▶ **Task**
Your job with the data below: print everything from the line that holds "ATOM 9 N N ." down to the line that holds "ATOM 20 N N", ends included, exactly, and nothing else.

▶ **Records for processing**

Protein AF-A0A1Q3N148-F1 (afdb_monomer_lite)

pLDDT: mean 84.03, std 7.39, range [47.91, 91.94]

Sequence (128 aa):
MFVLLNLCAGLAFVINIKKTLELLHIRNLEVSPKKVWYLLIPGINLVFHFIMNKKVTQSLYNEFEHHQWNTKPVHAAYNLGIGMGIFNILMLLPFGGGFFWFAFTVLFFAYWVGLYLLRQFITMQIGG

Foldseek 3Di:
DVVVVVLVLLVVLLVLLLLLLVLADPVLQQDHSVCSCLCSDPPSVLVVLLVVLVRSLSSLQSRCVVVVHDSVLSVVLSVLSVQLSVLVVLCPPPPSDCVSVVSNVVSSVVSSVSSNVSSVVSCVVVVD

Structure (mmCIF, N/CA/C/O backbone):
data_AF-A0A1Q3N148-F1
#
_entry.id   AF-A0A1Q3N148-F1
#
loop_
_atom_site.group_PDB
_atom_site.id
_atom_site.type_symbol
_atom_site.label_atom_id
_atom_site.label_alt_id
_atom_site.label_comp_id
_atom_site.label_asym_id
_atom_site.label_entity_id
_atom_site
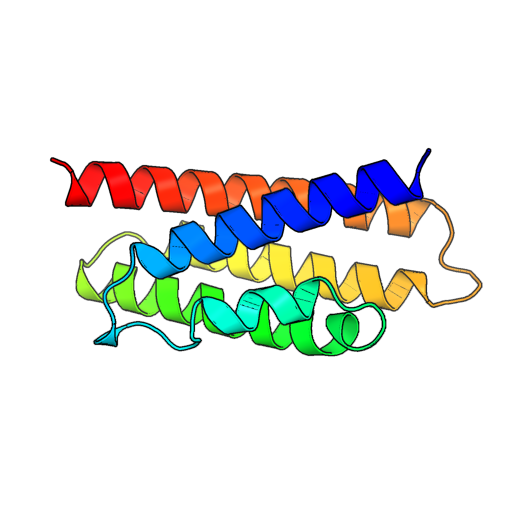.label_seq_id
_atom_site.pdbx_PDB_ins_code
_atom_site.Cartn_x
_atom_site.Cartn_y
_atom_site.Cartn_z
_atom_site.occupancy
_atom_site.B_iso_or_equiv
_atom_site.auth_seq_id
_atom_site.auth_comp_id
_atom_site.auth_asym_id
_atom_site.auth_atom_id
_atom_site.pdbx_PDB_model_num
ATOM 1 N N . MET A 1 1 ? 22.950 2.537 -3.022 1.00 62.19 1 MET A N 1
ATOM 2 C CA . MET A 1 1 ? 22.136 3.632 -2.441 1.00 62.19 1 MET A CA 1
ATOM 3 C C . MET A 1 1 ? 20.664 3.546 -2.852 1.00 62.19 1 MET A C 1
ATOM 5 O O . MET A 1 1 ? 19.828 3.373 -1.978 1.00 62.19 1 MET A O 1
ATOM 9 N N . PHE A 1 2 ? 20.335 3.557 -4.152 1.00 70.38 2 PHE A N 1
ATOM 10 C CA . PHE A 1 2 ? 18.941 3.498 -4.633 1.00 70.38 2 PHE A CA 1
ATOM 11 C C . PHE A 1 2 ? 18.156 2.241 -4.221 1.00 70.38 2 PHE A C 1
ATOM 13 O O . PHE A 1 2 ? 16.979 2.340 -3.894 1.00 70.38 2 PHE A O 1
ATOM 20 N N . VAL A 1 3 ? 18.787 1.064 -4.187 1.00 74.12 3 VAL A N 1
ATOM 21 C CA . VAL A 1 3 ? 18.107 -0.190 -3.804 1.00 74.12 3 VAL A CA 1
ATOM 22 C C . VAL A 1 3 ? 17.613 -0.151 -2.354 1.00 74.12 3 VAL A C 1
ATOM 24 O O . VAL A 1 3 ? 16.464 -0.485 -2.091 1.00 74.12 3 VAL A O 1
ATOM 27 N N . LEU A 1 4 ? 18.449 0.323 -1.423 1.00 78.69 4 LEU A N 1
ATOM 28 C CA . LEU A 1 4 ? 18.090 0.437 -0.005 1.00 78.69 4 LEU A CA 1
ATOM 29 C C . LEU A 1 4 ? 16.956 1.443 0.213 1.00 78.69 4 LEU A C 1
ATOM 31 O O . LEU A 1 4 ? 16.037 1.165 0.974 1.00 78.69 4 LEU A O 1
ATOM 35 N N . LEU A 1 5 ? 16.982 2.575 -0.498 1.00 80.75 5 LEU A N 1
ATOM 36 C CA . LEU A 1 5 ? 15.917 3.577 -0.433 1.00 80.75 5 LEU A CA 1
ATOM 37 C C . LEU A 1 5 ? 14.565 2.993 -0.873 1.00 80.75 5 LEU A C 1
ATOM 39 O O . LEU A 1 5 ? 13.574 3.131 -0.158 1.00 80.75 5 LEU A O 1
ATOM 43 N N . ASN A 1 6 ? 14.537 2.298 -2.015 1.00 77.38 6 ASN A N 1
ATOM 44 
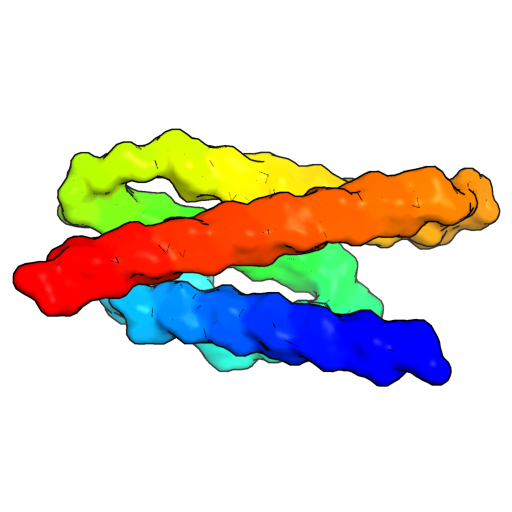C CA . ASN A 1 6 ? 13.326 1.648 -2.525 1.00 77.38 6 ASN A CA 1
ATOM 45 C C . ASN A 1 6 ? 12.821 0.555 -1.574 1.00 77.38 6 ASN A C 1
ATOM 47 O O . ASN A 1 6 ? 11.617 0.439 -1.352 1.00 77.38 6 ASN A O 1
ATOM 51 N N . LEU A 1 7 ? 13.733 -0.214 -0.970 1.00 81.62 7 LEU A N 1
ATOM 52 C CA . LEU A 1 7 ? 13.378 -1.254 -0.009 1.00 81.62 7 LEU A CA 1
ATOM 53 C C . LEU A 1 7 ? 12.765 -0.656 1.268 1.00 81.62 7 LEU A C 1
ATOM 55 O O . LEU A 1 7 ? 11.722 -1.122 1.719 1.00 81.62 7 LEU A O 1
ATOM 59 N N . CYS A 1 8 ? 13.357 0.410 1.813 1.00 87.50 8 CYS A N 1
ATOM 60 C CA . CYS A 1 8 ? 12.820 1.125 2.973 1.00 87.50 8 CYS A CA 1
ATOM 61 C C . CYS A 1 8 ? 11.440 1.736 2.687 1.00 87.50 8 CYS A C 1
ATOM 63 O O . CYS A 1 8 ? 10.526 1.587 3.501 1.00 87.50 8 CYS A O 1
ATOM 65 N N . ALA A 1 9 ? 11.264 2.378 1.527 1.00 85.69 9 ALA A N 1
ATOM 66 C CA . ALA A 1 9 ? 9.977 2.938 1.114 1.00 85.69 9 ALA A CA 1
ATOM 67 C C . ALA A 1 9 ? 8.911 1.842 0.942 1.00 85.69 9 ALA A C 1
ATOM 69 O O . ALA A 1 9 ? 7.804 1.966 1.465 1.00 85.69 9 ALA A O 1
ATOM 70 N N . GLY A 1 10 ? 9.264 0.731 0.287 1.00 85.00 10 GLY A N 1
ATOM 71 C CA . GLY A 1 10 ? 8.386 -0.428 0.131 1.00 85.00 10 GLY A CA 1
ATOM 72 C C . GLY A 1 10 ? 7.985 -1.050 1.471 1.00 85.00 10 GLY A C 1
ATOM 73 O O . GLY A 1 10 ? 6.808 -1.336 1.687 1.00 85.00 10 GLY A O 1
ATOM 74 N N . LEU A 1 11 ? 8.928 -1.203 2.405 1.00 89.56 11 LEU A N 1
ATOM 75 C CA . LEU A 1 11 ? 8.655 -1.704 3.756 1.00 89.56 11 LEU A CA 1
ATOM 76 C C . LEU A 1 11 ? 7.668 -0.805 4.502 1.00 89.56 11 LEU A C 1
ATOM 78 O O . LEU A 1 11 ? 6.671 -1.291 5.037 1.00 89.56 11 LEU A O 1
ATOM 82 N N . ALA A 1 12 ? 7.919 0.504 4.519 1.00 89.31 12 ALA A N 1
ATOM 83 C CA . ALA A 1 12 ? 7.059 1.464 5.200 1.00 89.31 12 ALA A CA 1
ATOM 84 C C . ALA A 1 12 ? 5.642 1.496 4.597 1.00 89.31 12 ALA A C 1
ATOM 86 O O . ALA A 1 12 ? 4.653 1.534 5.333 1.00 89.31 12 ALA A O 1
ATOM 87 N N . PHE A 1 13 ? 5.535 1.381 3.274 1.00 87.88 13 PHE A N 1
ATOM 88 C CA . PHE A 1 13 ? 4.267 1.261 2.564 1.00 87.88 13 PHE A CA 1
ATOM 89 C C . PHE A 1 13 ? 3.498 -0.019 2.927 1.00 87.88 13 PHE A C 1
ATOM 91 O O . PHE A 1 13 ? 2.323 0.044 3.293 1.00 87.88 13 PHE A O 1
ATOM 98 N N . VAL A 1 14 ? 4.162 -1.178 2.909 1.00 89.19 14 VAL A N 1
ATOM 99 C CA . VAL A 1 14 ? 3.554 -2.468 3.281 1.00 89.19 14 VAL A CA 1
ATOM 100 C C . VAL A 1 14 ? 3.106 -2.466 4.741 1.00 89.19 14 VAL A C 1
ATOM 102 O O . VAL A 1 14 ? 2.009 -2.938 5.045 1.00 89.19 14 VAL A O 1
ATOM 105 N N . ILE A 1 15 ? 3.894 -1.875 5.643 1.00 91.00 15 ILE A N 1
ATOM 106 C CA . ILE A 1 15 ? 3.507 -1.684 7.046 1.00 91.00 15 ILE A CA 1
ATOM 107 C C . ILE A 1 15 ? 2.273 -0.782 7.149 1.00 91.00 15 ILE A C 1
ATOM 109 O O . ILE A 1 15 ? 1.390 -1.066 7.958 1.00 91.00 15 ILE A O 1
ATOM 113 N N . ASN A 1 16 ? 2.178 0.280 6.344 1.00 90.44 16 ASN A N 1
ATOM 114 C CA . ASN A 1 16 ? 1.009 1.156 6.355 1.00 90.44 16 ASN A CA 1
ATOM 115 C C . ASN A 1 16 ? -0.263 0.412 5.923 1.00 90.44 16 ASN A C 1
ATOM 117 O O . ASN A 1 16 ? -1.277 0.503 6.615 1.00 90.44 16 ASN A O 1
ATOM 121 N N . ILE A 1 17 ? -0.203 -0.381 4.847 1.00 89.44 17 ILE A N 1
ATOM 122 C CA . ILE A 1 17 ? -1.333 -1.220 4.414 1.00 89.44 17 ILE A CA 1
ATOM 123 C C . ILE A 1 17 ? -1.681 -2.242 5.498 1.00 89.44 17 ILE A C 1
ATOM 125 O O . ILE A 1 17 ? -2.845 -2.356 5.872 1.00 89.44 17 ILE A O 1
ATOM 129 N N . LYS A 1 18 ? -0.682 -2.950 6.042 1.00 91.94 18 LYS A N 1
ATOM 130 C CA . LYS A 1 18 ? -0.880 -3.939 7.109 1.00 91.94 18 LYS A CA 1
ATOM 131 C C . LYS A 1 18 ? -1.624 -3.325 8.297 1.00 91.94 18 LYS A C 1
ATOM 133 O O . LYS A 1 18 ? -2.657 -3.851 8.689 1.00 91.94 18 LYS A O 1
ATOM 138 N N . LYS A 1 19 ? -1.136 -2.193 8.814 1.00 90.12 19 LYS A N 1
ATOM 139 C CA . LYS A 1 19 ? -1.760 -1.482 9.940 1.00 90.12 19 LYS A CA 1
ATOM 140 C C . LYS A 1 19 ? -3.158 -0.970 9.604 1.00 90.12 19 LYS A C 1
ATOM 142 O O . LYS A 1 19 ? -3.999 -0.922 10.485 1.00 90.12 19 LYS A O 1
ATOM 147 N N . THR A 1 20 ? -3.400 -0.574 8.354 1.00 88.38 20 THR A N 1
ATOM 148 C CA . THR A 1 20 ? -4.735 -0.159 7.902 1.00 88.38 20 THR A CA 1
ATOM 149 C C . THR A 1 20 ? -5.703 -1.335 7.955 1.00 88.38 20 THR A C 1
ATOM 151 O O . THR A 1 20 ? -6.772 -1.201 8.527 1.00 88.38 20 THR A O 1
ATOM 154 N N . LEU A 1 21 ? -5.311 -2.501 7.432 1.00 89.81 21 LEU A N 1
ATOM 155 C CA . LEU A 1 21 ? -6.137 -3.710 7.476 1.00 89.81 21 LEU A CA 1
ATOM 156 C C . LEU A 1 21 ? -6.346 -4.228 8.905 1.00 89.81 21 LEU A C 1
ATOM 158 O O . LEU A 1 21 ? -7.424 -4.706 9.222 1.00 89.81 21 LEU A O 1
ATOM 162 N N . GLU A 1 22 ? -5.340 -4.127 9.775 1.00 90.62 22 GLU A N 1
ATOM 163 C CA . GLU A 1 22 ? -5.452 -4.530 11.187 1.00 90.62 22 GLU A CA 1
ATOM 164 C C . GLU A 1 22 ? -6.445 -3.678 11.994 1.00 90.62 22 GLU A C 1
ATOM 166 O O . GLU A 1 22 ? -6.866 -4.110 13.062 1.00 90.62 22 GLU A O 1
ATOM 171 N N . LEU A 1 23 ? -6.827 -2.497 11.495 1.00 88.50 23 LEU A N 1
ATOM 172 C CA . LEU A 1 23 ? -7.849 -1.645 12.110 1.00 88.50 23 LEU A CA 1
ATOM 173 C C . LEU A 1 23 ? -9.273 -1.983 11.657 1.00 88.50 23 LEU A C 1
ATOM 175 O O . LEU A 1 23 ? -10.222 -1.562 12.311 1.00 88.50 23 LEU A O 1
ATOM 179 N N . LEU A 1 24 ? -9.431 -2.696 10.539 1.00 89.31 24 LEU A N 1
ATOM 180 C CA . LEU A 1 24 ? -10.745 -3.040 10.000 1.00 89.31 24 LEU A CA 1
ATOM 181 C C . LEU A 1 24 ? -11.323 -4.249 10.730 1.00 89.31 24 LEU A C 1
ATOM 183 O O . LEU A 1 24 ? -10.594 -5.127 11.207 1.00 89.31 24 LEU A O 1
ATOM 187 N N . HIS A 1 25 ? -12.649 -4.344 10.756 1.00 87.06 25 HIS A N 1
ATOM 188 C CA . HIS A 1 25 ? -13.310 -5.493 11.350 1.00 87.06 25 HIS A CA 1
ATOM 189 C C . HIS A 1 25 ? -13.024 -6.767 10.535 1.00 87.06 25 HIS A C 1
ATOM 191 O O . HIS A 1 25 ? -13.092 -6.759 9.306 1.00 87.06 25 HIS A O 1
ATOM 197 N N . ILE A 1 26 ? -12.777 -7.904 11.205 1.00 86.88 26 ILE A N 1
ATOM 198 C CA . ILE A 1 26 ? -12.411 -9.178 10.545 1.00 86.88 26 ILE A CA 1
ATOM 199 C C . ILE A 1 26 ? -13.430 -9.595 9.476 1.00 86.88 26 ILE A C 1
ATOM 201 O O . ILE A 1 26 ? -13.047 -10.103 8.426 1.00 86.88 26 ILE A O 1
ATOM 205 N N . ARG A 1 27 ? -14.723 -9.345 9.722 1.00 86.38 27 ARG A N 1
ATOM 206 C CA . ARG A 1 27 ? -15.812 -9.638 8.770 1.00 86.38 27 ARG A CA 1
ATOM 207 C C . ARG A 1 27 ? -15.696 -8.859 7.455 1.00 86.38 27 ARG A C 1
ATOM 209 O O . ARG A 1 27 ? -16.174 -9.336 6.435 1.00 86.38 27 ARG A O 1
ATOM 216 N N . ASN A 1 28 ? -15.073 -7.687 7.484 1.00 88.94 28 ASN A N 1
ATOM 217 C CA . ASN A 1 28 ? -14.974 -6.790 6.339 1.00 88.94 28 ASN A CA 1
ATOM 218 C C . ASN A 1 28 ? -13.657 -6.994 5.566 1.00 88.94 28 ASN A C 1
ATOM 220 O O . ASN A 1 28 ? -13.453 -6.360 4.535 1.00 88.94 28 ASN A O 1
ATOM 224 N N . LEU A 1 29 ? -12.769 -7.890 6.024 1.00 88.00 29 LEU A N 1
ATOM 225 C CA . LEU A 1 29 ? -11.482 -8.175 5.387 1.00 88.00 29 LEU A CA 1
ATOM 226 C C . LEU A 1 29 ? -11.603 -9.140 4.199 1.00 88.00 29 LEU A C 1
ATOM 228 O O . LEU A 1 29 ? -11.909 -10.318 4.351 1.00 88.00 29 LEU A O 1
ATOM 232 N N . GLU A 1 30 ? -11.190 -8.674 3.024 1.00 91.44 30 GLU A N 1
ATOM 233 C CA . GLU A 1 30 ? -11.074 -9.471 1.787 1.00 91.44 30 GLU A CA 1
ATOM 234 C C . GLU A 1 30 ? -9.678 -10.092 1.601 1.00 91.44 30 GLU A C 1
ATOM 236 O O . GLU A 1 30 ? -9.412 -10.913 0.703 1.00 91.44 30 GLU A O 1
ATOM 241 N N . VAL A 1 31 ? -8.734 -9.656 2.434 1.00 89.00 31 VAL A N 1
ATOM 242 C CA . VAL A 1 31 ? -7.353 -10.120 2.449 1.00 89.00 31 VAL A CA 1
ATOM 243 C C . VAL A 1 31 ? -6.805 -10.120 3.866 1.00 89.00 31 VAL A C 1
ATOM 245 O O . VAL A 1 31 ? -6.977 -9.176 4.628 1.00 89.00 31 VAL A O 1
ATOM 248 N N . SER A 1 32 ? -6.092 -11.191 4.213 1.00 88.44 32 SER A N 1
ATOM 249 C CA . SER A 1 32 ? -5.370 -11.238 5.480 1.00 88.44 32 SER A CA 1
ATOM 250 C C . SER A 1 32 ? -4.232 -10.206 5.472 1.00 88.44 32 SER A C 1
ATOM 252 O O . SER A 1 32 ? -3.461 -10.187 4.503 1.00 88.44 32 SER A O 1
ATOM 254 N N . PRO A 1 33 ? -4.031 -9.439 6.562 1.00 87.00 33 PRO A N 1
ATOM 255 C CA . PRO A 1 33 ? -2.920 -8.494 6.689 1.00 87.00 33 PRO A CA 1
ATOM 256 C C . PRO A 1 33 ? -1.546 -9.130 6.455 1.00 87.00 33 PRO A C 1
ATOM 258 O O . PRO A 1 33 ? -0.609 -8.458 6.052 1.00 87.00 33 PRO A O 1
ATOM 261 N N . LYS A 1 34 ? -1.397 -10.447 6.647 1.00 86.00 34 LYS A N 1
ATOM 262 C CA . LYS A 1 34 ? -0.134 -11.154 6.382 1.00 86.00 34 LYS A CA 1
ATOM 263 C C . LYS A 1 34 ? 0.185 -11.291 4.887 1.00 86.00 34 LYS A C 1
ATOM 265 O O . LYS A 1 34 ? 1.344 -11.467 4.534 1.00 86.00 34 LYS A O 1
ATOM 270 N N . LYS A 1 35 ? -0.804 -11.193 3.993 1.00 85.81 35 LYS A N 1
ATOM 271 C CA . LYS A 1 35 ? -0.581 -11.335 2.544 1.00 85.81 35 LYS A CA 1
ATOM 272 C C . LYS A 1 35 ? -0.007 -10.067 1.902 1.00 85.81 35 LYS A C 1
ATOM 274 O O . LYS A 1 35 ? 0.514 -10.146 0.795 1.00 85.81 35 LYS A O 1
ATOM 279 N N . VAL A 1 36 ? -0.038 -8.916 2.580 1.00 86.88 36 VAL A N 1
ATOM 280 C CA . VAL A 1 36 ? 0.529 -7.660 2.045 1.00 86.88 36 VAL A CA 1
ATOM 281 C C . VAL A 1 36 ? 2.046 -7.733 1.851 1.00 86.88 36 VAL A C 1
ATOM 283 O O . VAL A 1 36 ? 2.582 -7.047 0.988 1.00 86.88 36 VAL A O 1
ATOM 286 N N . TRP A 1 37 ? 2.732 -8.628 2.572 1.00 87.12 37 TRP A N 1
ATOM 287 C CA . TRP A 1 37 ? 4.169 -8.873 2.427 1.00 87.12 37 TRP A CA 1
ATOM 288 C C . TRP A 1 37 ? 4.561 -9.417 1.048 1.00 87.12 37 TRP A C 1
ATOM 290 O O . TRP A 1 37 ? 5.688 -9.189 0.614 1.00 87.12 37 TRP A O 1
ATOM 300 N N . TYR A 1 38 ? 3.640 -10.055 0.314 1.00 84.38 38 TYR A N 1
ATOM 301 C CA . TYR A 1 38 ? 3.907 -10.508 -1.057 1.00 84.38 38 TYR A CA 1
ATOM 302 C C . TYR A 1 38 ? 4.191 -9.350 -2.022 1.00 84.38 38 TYR A C 1
ATOM 304 O O . TYR A 1 38 ? 4.839 -9.561 -3.044 1.00 84.38 38 TYR A O 1
ATOM 312 N N . LEU A 1 39 ? 3.785 -8.122 -1.680 1.00 82.38 39 LEU A N 1
ATOM 313 C CA . LEU A 1 39 ? 4.157 -6.930 -2.439 1.00 82.38 39 LEU A CA 1
ATOM 314 C C . LEU A 1 39 ? 5.662 -6.625 -2.367 1.00 82.38 39 LEU A C 1
ATOM 316 O O . LEU A 1 39 ? 6.166 -5.926 -3.233 1.00 82.38 39 LEU A O 1
ATOM 320 N N . LEU A 1 40 ? 6.415 -7.134 -1.389 1.00 81.69 40 LEU A N 1
ATOM 321 C CA . LEU A 1 40 ? 7.866 -6.905 -1.348 1.00 81.69 40 LEU A CA 1
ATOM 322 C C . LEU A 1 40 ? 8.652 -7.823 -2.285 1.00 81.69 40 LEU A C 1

▶ **Task answer**
ATOM 9 N N . PHE A 1 2 ? 20.335 3.557 -4.152 1.00 70.38 2 PHE A N 1
ATOM 10 C CA . PHE A 1 2 ? 18.941 3.498 -4.633 1.00 70.38 2 PHE A CA 1
ATOM 11 C C . PHE A 1 2 ? 18.156 2.241 -4.221 1.00 70.38 2 PHE A C 1
ATOM 13 O O . PHE A 1 2 ? 16.979 2.340 -3.894 1.00 70.38 2 PHE A O 1
ATOM 20 N N . VAL A 1 3 ? 18.787 1.064 -4.187 1.00 74.12 3 VAL A N 1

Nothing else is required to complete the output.